[EXCERPTED DATA Boundary: Start]

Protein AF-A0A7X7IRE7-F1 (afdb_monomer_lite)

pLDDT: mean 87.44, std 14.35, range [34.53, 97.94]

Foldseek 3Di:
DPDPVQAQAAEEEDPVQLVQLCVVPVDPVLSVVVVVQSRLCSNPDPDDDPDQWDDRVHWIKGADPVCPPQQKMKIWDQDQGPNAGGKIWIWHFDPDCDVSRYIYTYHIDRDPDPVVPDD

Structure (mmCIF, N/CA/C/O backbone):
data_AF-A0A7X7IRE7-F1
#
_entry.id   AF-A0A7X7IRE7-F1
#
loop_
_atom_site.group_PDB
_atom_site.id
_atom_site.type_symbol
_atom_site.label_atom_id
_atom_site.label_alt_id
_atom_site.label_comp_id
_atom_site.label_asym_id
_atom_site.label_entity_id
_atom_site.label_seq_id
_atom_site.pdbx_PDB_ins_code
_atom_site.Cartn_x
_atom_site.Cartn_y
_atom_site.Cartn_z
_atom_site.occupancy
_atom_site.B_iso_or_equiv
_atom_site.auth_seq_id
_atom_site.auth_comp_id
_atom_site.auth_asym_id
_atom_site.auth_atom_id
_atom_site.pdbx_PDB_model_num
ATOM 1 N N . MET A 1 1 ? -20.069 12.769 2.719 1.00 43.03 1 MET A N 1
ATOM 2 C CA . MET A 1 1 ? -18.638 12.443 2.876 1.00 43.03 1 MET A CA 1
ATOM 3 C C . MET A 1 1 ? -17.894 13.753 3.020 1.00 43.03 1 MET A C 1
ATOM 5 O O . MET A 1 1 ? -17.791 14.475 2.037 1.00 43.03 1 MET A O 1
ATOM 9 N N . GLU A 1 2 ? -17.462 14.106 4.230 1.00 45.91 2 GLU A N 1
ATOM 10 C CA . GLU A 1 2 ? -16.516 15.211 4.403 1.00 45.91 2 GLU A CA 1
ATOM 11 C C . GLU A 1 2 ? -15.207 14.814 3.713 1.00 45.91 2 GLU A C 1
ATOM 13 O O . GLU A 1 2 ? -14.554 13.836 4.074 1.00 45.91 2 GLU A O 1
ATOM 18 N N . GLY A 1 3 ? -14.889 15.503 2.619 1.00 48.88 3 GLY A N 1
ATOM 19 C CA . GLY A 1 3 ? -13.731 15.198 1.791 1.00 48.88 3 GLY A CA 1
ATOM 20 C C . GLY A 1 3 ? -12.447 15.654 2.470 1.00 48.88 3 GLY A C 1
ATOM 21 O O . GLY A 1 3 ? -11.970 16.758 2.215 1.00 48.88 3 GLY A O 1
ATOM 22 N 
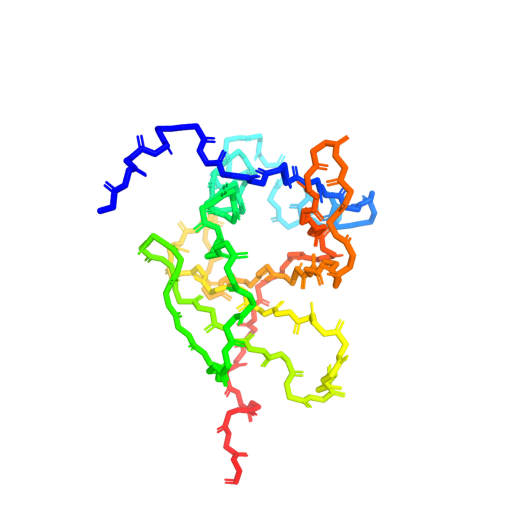N . HIS A 1 4 ? -11.854 14.805 3.307 1.00 58.91 4 HIS A N 1
ATOM 23 C CA . HIS A 1 4 ? -10.491 15.013 3.786 1.00 58.91 4 HIS A CA 1
ATOM 24 C C . HIS A 1 4 ? -9.505 14.816 2.624 1.00 58.91 4 HIS A C 1
ATOM 26 O O . HIS A 1 4 ? -9.031 13.710 2.368 1.00 58.91 4 HIS A O 1
ATOM 32 N N . LEU A 1 5 ? -9.162 15.910 1.932 1.00 64.50 5 LEU A N 1
ATOM 33 C CA . LEU A 1 5 ? -8.202 15.938 0.812 1.00 64.50 5 LEU A CA 1
ATOM 34 C C . LEU A 1 5 ? -6.825 15.339 1.169 1.00 64.50 5 LEU A C 1
ATOM 36 O O . LEU A 1 5 ? -6.067 14.935 0.290 1.00 64.50 5 LEU A O 1
ATOM 40 N N . THR A 1 6 ? -6.489 15.269 2.459 1.00 73.56 6 THR A N 1
ATOM 41 C CA . THR A 1 6 ? -5.199 14.785 2.966 1.00 73.56 6 THR A CA 1
ATOM 42 C C . THR A 1 6 ? -5.185 13.308 3.385 1.00 73.56 6 THR A C 1
ATOM 44 O O . THR A 1 6 ? -4.092 12.769 3.572 1.00 73.56 6 THR A O 1
ATOM 47 N N . GLY A 1 7 ? -6.346 12.640 3.469 1.00 79.56 7 GLY A N 1
ATOM 48 C CA . GLY A 1 7 ? -6.503 11.295 4.045 1.00 79.56 7 GLY A CA 1
ATOM 49 C C . GLY A 1 7 ? -6.420 11.276 5.580 1.00 79.56 7 GLY A C 1
ATOM 50 O O . GLY A 1 7 ? -5.821 12.169 6.181 1.00 79.56 7 GLY A O 1
ATOM 51 N N . SER A 1 8 ? -7.017 10.262 6.212 1.00 87.38 8 SER A N 1
ATOM 52 C CA . SER A 1 8 ? -7.138 10.151 7.678 1.00 87.38 8 SER A CA 1
ATOM 53 C C . SER A 1 8 ? -5.984 9.378 8.338 1.00 87.38 8 SER A C 1
ATOM 55 O O . SER A 1 8 ? -5.830 9.444 9.556 1.00 87.38 8 SER A O 1
ATOM 57 N N . TYR A 1 9 ? -5.146 8.677 7.559 1.00 91.12 9 TYR A N 1
ATOM 58 C CA . TYR A 1 9 ? -4.048 7.837 8.063 1.00 91.12 9 TYR A CA 1
ATOM 59 C C . TYR A 1 9 ? -2.663 8.290 7.582 1.00 91.12 9 TYR A C 1
ATOM 61 O O . TYR A 1 9 ? -2.458 8.647 6.419 1.00 91.12 9 TYR A O 1
ATOM 69 N N . LEU A 1 10 ? -1.661 8.170 8.458 1.00 93.19 10 LEU A N 1
ATOM 70 C CA . LEU A 1 10 ? -0.265 8.112 8.032 1.00 93.19 10 LEU A CA 1
ATOM 71 C C . LEU A 1 10 ? 0.048 6.721 7.476 1.00 93.19 10 LEU A C 1
ATOM 73 O O . LEU A 1 10 ? -0.396 5.715 8.018 1.00 93.19 10 LEU A O 1
ATOM 77 N N . VAL A 1 11 ? 0.887 6.656 6.444 1.00 95.19 11 VAL A N 1
ATOM 78 C CA . VAL A 1 11 ? 1.366 5.388 5.876 1.00 95.19 11 VAL A CA 1
ATOM 79 C C . VAL A 1 11 ? 2.876 5.310 6.053 1.00 95.19 11 VAL A C 1
ATOM 81 O O . VAL A 1 11 ? 3.609 6.180 5.571 1.00 95.19 11 VAL A O 1
ATOM 84 N N . ARG A 1 12 ? 3.359 4.277 6.749 1.00 95.62 12 ARG A N 1
ATOM 85 C CA . ARG A 1 12 ? 4.794 4.063 6.990 1.00 95.62 12 ARG A CA 1
ATOM 86 C C . ARG A 1 12 ? 5.218 2.682 6.528 1.00 95.62 12 ARG A C 1
ATOM 88 O O . ARG A 1 12 ? 4.565 1.696 6.834 1.00 95.62 12 ARG A O 1
ATOM 95 N N . ALA A 1 13 ? 6.341 2.607 5.826 1.00 94.81 13 ALA A N 1
ATOM 96 C CA . ALA A 1 13 ? 6.941 1.330 5.470 1.00 94.81 13 ALA A CA 1
ATOM 97 C C . ALA A 1 13 ? 7.819 0.812 6.609 1.00 94.81 13 ALA A C 1
ATOM 99 O O . ALA A 1 13 ? 8.671 1.536 7.131 1.00 94.81 13 ALA A O 1
ATOM 100 N N . TYR A 1 14 ? 7.633 -0.458 6.955 1.00 93.88 14 TYR A N 1
ATOM 101 C CA . TYR A 1 14 ? 8.586 -1.208 7.754 1.00 93.88 14 TYR
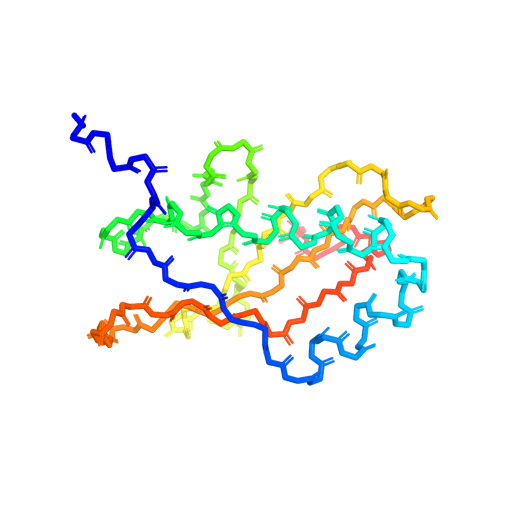 A CA 1
ATOM 102 C C . TYR A 1 14 ? 9.923 -1.297 7.000 1.00 93.88 14 TYR A C 1
ATOM 104 O O . TYR A 1 14 ? 9.957 -1.382 5.770 1.00 93.88 14 TYR A O 1
ATOM 112 N N . ARG A 1 15 ? 11.052 -1.232 7.715 1.00 92.44 15 ARG A N 1
ATOM 113 C CA . ARG A 1 15 ? 12.378 -1.088 7.083 1.00 92.44 15 ARG A CA 1
ATOM 114 C C . ARG A 1 15 ? 12.716 -2.243 6.119 1.00 92.44 15 ARG A C 1
ATOM 116 O O . ARG A 1 15 ? 13.141 -1.942 5.005 1.00 92.44 15 ARG A O 1
ATOM 123 N N . PRO A 1 16 ? 12.482 -3.517 6.475 1.00 92.19 16 PRO A N 1
ATOM 124 C CA . PRO A 1 16 ? 12.561 -4.629 5.528 1.00 92.19 16 PRO A CA 1
ATOM 125 C C . PRO A 1 16 ? 11.674 -4.465 4.289 1.00 92.19 16 PRO A C 1
ATOM 127 O O . PRO A 1 16 ? 12.162 -4.653 3.180 1.00 92.19 16 PRO A O 1
ATOM 130 N N . ALA A 1 17 ? 10.422 -4.014 4.442 1.00 91.88 17 ALA A N 1
ATOM 131 C CA . ALA A 1 17 ? 9.522 -3.760 3.310 1.00 91.88 17 ALA A CA 1
ATOM 132 C C . ALA A 1 17 ? 10.137 -2.777 2.306 1.00 91.88 17 ALA A C 1
ATOM 134 O O . ALA A 1 17 ? 10.100 -2.986 1.096 1.00 91.88 17 ALA A O 1
ATOM 135 N N . PHE A 1 18 ? 10.744 -1.709 2.826 1.00 91.81 18 PHE A N 1
ATOM 136 C CA . PHE A 1 18 ? 11.427 -0.702 2.023 1.00 91.81 18 PHE A CA 1
ATOM 137 C C . PHE A 1 18 ? 12.654 -1.269 1.294 1.00 91.81 18 PHE A C 1
ATOM 139 O O . PHE A 1 18 ? 12.877 -0.950 0.128 1.00 91.81 18 PHE A O 1
ATOM 146 N N . GLN A 1 19 ? 13.452 -2.102 1.966 1.00 92.81 19 GLN A N 1
ATOM 147 C CA . GLN A 1 19 ? 14.641 -2.717 1.373 1.00 92.81 19 GLN A CA 1
ATOM 148 C C . GLN A 1 19 ? 14.277 -3.691 0.249 1.00 92.81 19 GLN A C 1
ATOM 150 O O . GLN A 1 19 ? 14.868 -3.610 -0.826 1.00 92.81 19 GLN A O 1
ATOM 155 N N . GLU A 1 20 ? 13.285 -4.554 0.462 1.00 91.69 20 GLU A N 1
ATOM 156 C CA . GLU A 1 20 ? 12.829 -5.506 -0.556 1.00 91.69 20 GLU A CA 1
ATOM 157 C C . GLU A 1 20 ? 12.196 -4.795 -1.756 1.00 91.69 20 GLU A C 1
ATOM 159 O O . GLU A 1 20 ? 12.552 -5.077 -2.899 1.00 91.69 20 GLU A O 1
ATOM 164 N N . ALA A 1 21 ? 11.367 -3.776 -1.514 1.00 93.75 21 ALA A N 1
ATOM 165 C CA . ALA A 1 21 ? 10.802 -2.956 -2.582 1.00 93.75 21 ALA A CA 1
ATOM 166 C C . ALA A 1 21 ? 11.883 -2.257 -3.426 1.00 93.75 21 ALA A C 1
ATOM 168 O O . ALA A 1 21 ? 11.733 -2.141 -4.639 1.00 93.75 21 ALA A O 1
ATOM 169 N N . ARG A 1 22 ? 12.994 -1.818 -2.815 1.00 93.69 22 ARG A N 1
ATOM 170 C CA . ARG A 1 22 ? 14.131 -1.237 -3.550 1.00 93.69 22 ARG A CA 1
ATOM 171 C C . ARG A 1 22 ? 14.942 -2.257 -4.338 1.00 93.69 22 ARG A C 1
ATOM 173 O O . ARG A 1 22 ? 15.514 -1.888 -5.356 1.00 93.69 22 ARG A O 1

[EXCERPTED DATA Boundary: End]

▶ WHAT YOU SHOULD DO
Starting at the line containing "ATOM 86 C C" and stopping at the line containing "ATOM 135 N N", output each line exactly as it appears above. Leave out the pictures.

▶ ANSWER TO THIS TASK
ATOM 86 C C . ARG A 1 12 ? 5.218 2.682 6.528 1.00 95.62 12 ARG A C 1
ATOM 88 O O . ARG A 1 12 ? 4.565 1.696 6.834 1.00 95.62 12 ARG A O 1
ATOM 95 N N . ALA A 1 13 ? 6.341 2.607 5.826 1.00 94.81 13 ALA A N 1
ATOM 96 C CA . ALA A 1 13 ? 6.941 1.330 5.470 1.00 94.81 13 ALA A CA 1
ATOM 97 C C . ALA A 1 13 ? 7.819 0.812 6.609 1.00 94.81 13 ALA A C 1
ATOM 99 O O . ALA A 1 13 ? 8.671 1.536 7.131 1.00 94.81 13 ALA A O 1
ATOM 100 N N . TYR A 1 14 ? 7.633 -0.458 6.955 1.00 93.88 14 TYR A N 1
ATOM 101 C CA . TYR A 1 14 ? 8.586 -1.208 7.754 1.00 93.88 14 TYR
 A CA 1
ATOM 102 C C . TYR A 1 14 ? 9.923 -1.297 7.000 1.00 93.88 14 TYR A C 1
ATOM 104 O O . TYR A 1 14 ? 9.957 -1.382 5.770 1.00 93.88 14 TYR A O 1
ATOM 112 N N . ARG A 1 15 ? 11.052 -1.232 7.715 1.00 92.44 15 ARG A N 1
ATOM 113 C CA . ARG A 1 15 ? 12.378 -1.088 7.083 1.00 92.44 15 ARG A CA 1
ATOM 114 C C . ARG A 1 15 ? 12.716 -2.243 6.119 1.00 92.44 15 ARG A C 1
ATOM 116 O O . ARG A 1 15 ? 13.141 -1.942 5.005 1.00 92.44 15 ARG A O 1
ATOM 123 N N . PRO A 1 16 ? 12.482 -3.517 6.475 1.00 92.19 16 PRO A N 1
ATOM 124 C CA . PRO A 1 16 ? 12.561 -4.629 5.528 1.00 92.19 16 PRO A CA 1
ATOM 125 C C . PRO A 1 16 ? 11.674 -4.465 4.289 1.00 92.19 16 PRO A C 1
ATOM 127 O O . PRO A 1 16 ? 12.162 -4.653 3.180 1.00 92.19 16 PRO A O 1
ATOM 130 N N . ALA A 1 17 ? 10.422 -4.014 4.442 1.00 91.88 17 ALA A N 1
ATOM 131 C CA . ALA A 1 17 ? 9.522 -3.760 3.310 1.00 91.88 17 ALA A CA 1
ATOM 132 C C . ALA A 1 17 ? 10.137 -2.777 2.306 1.00 91.88 17 ALA A C 1
ATOM 134 O O . ALA A 1 17 ? 10.100 -2.986 1.096 1.00 91.88 17 ALA A O 1
ATOM 135 N N . PHE A 1 18 ? 10.744 -1.709 2.826 1.00 91.81 18 PHE A N 1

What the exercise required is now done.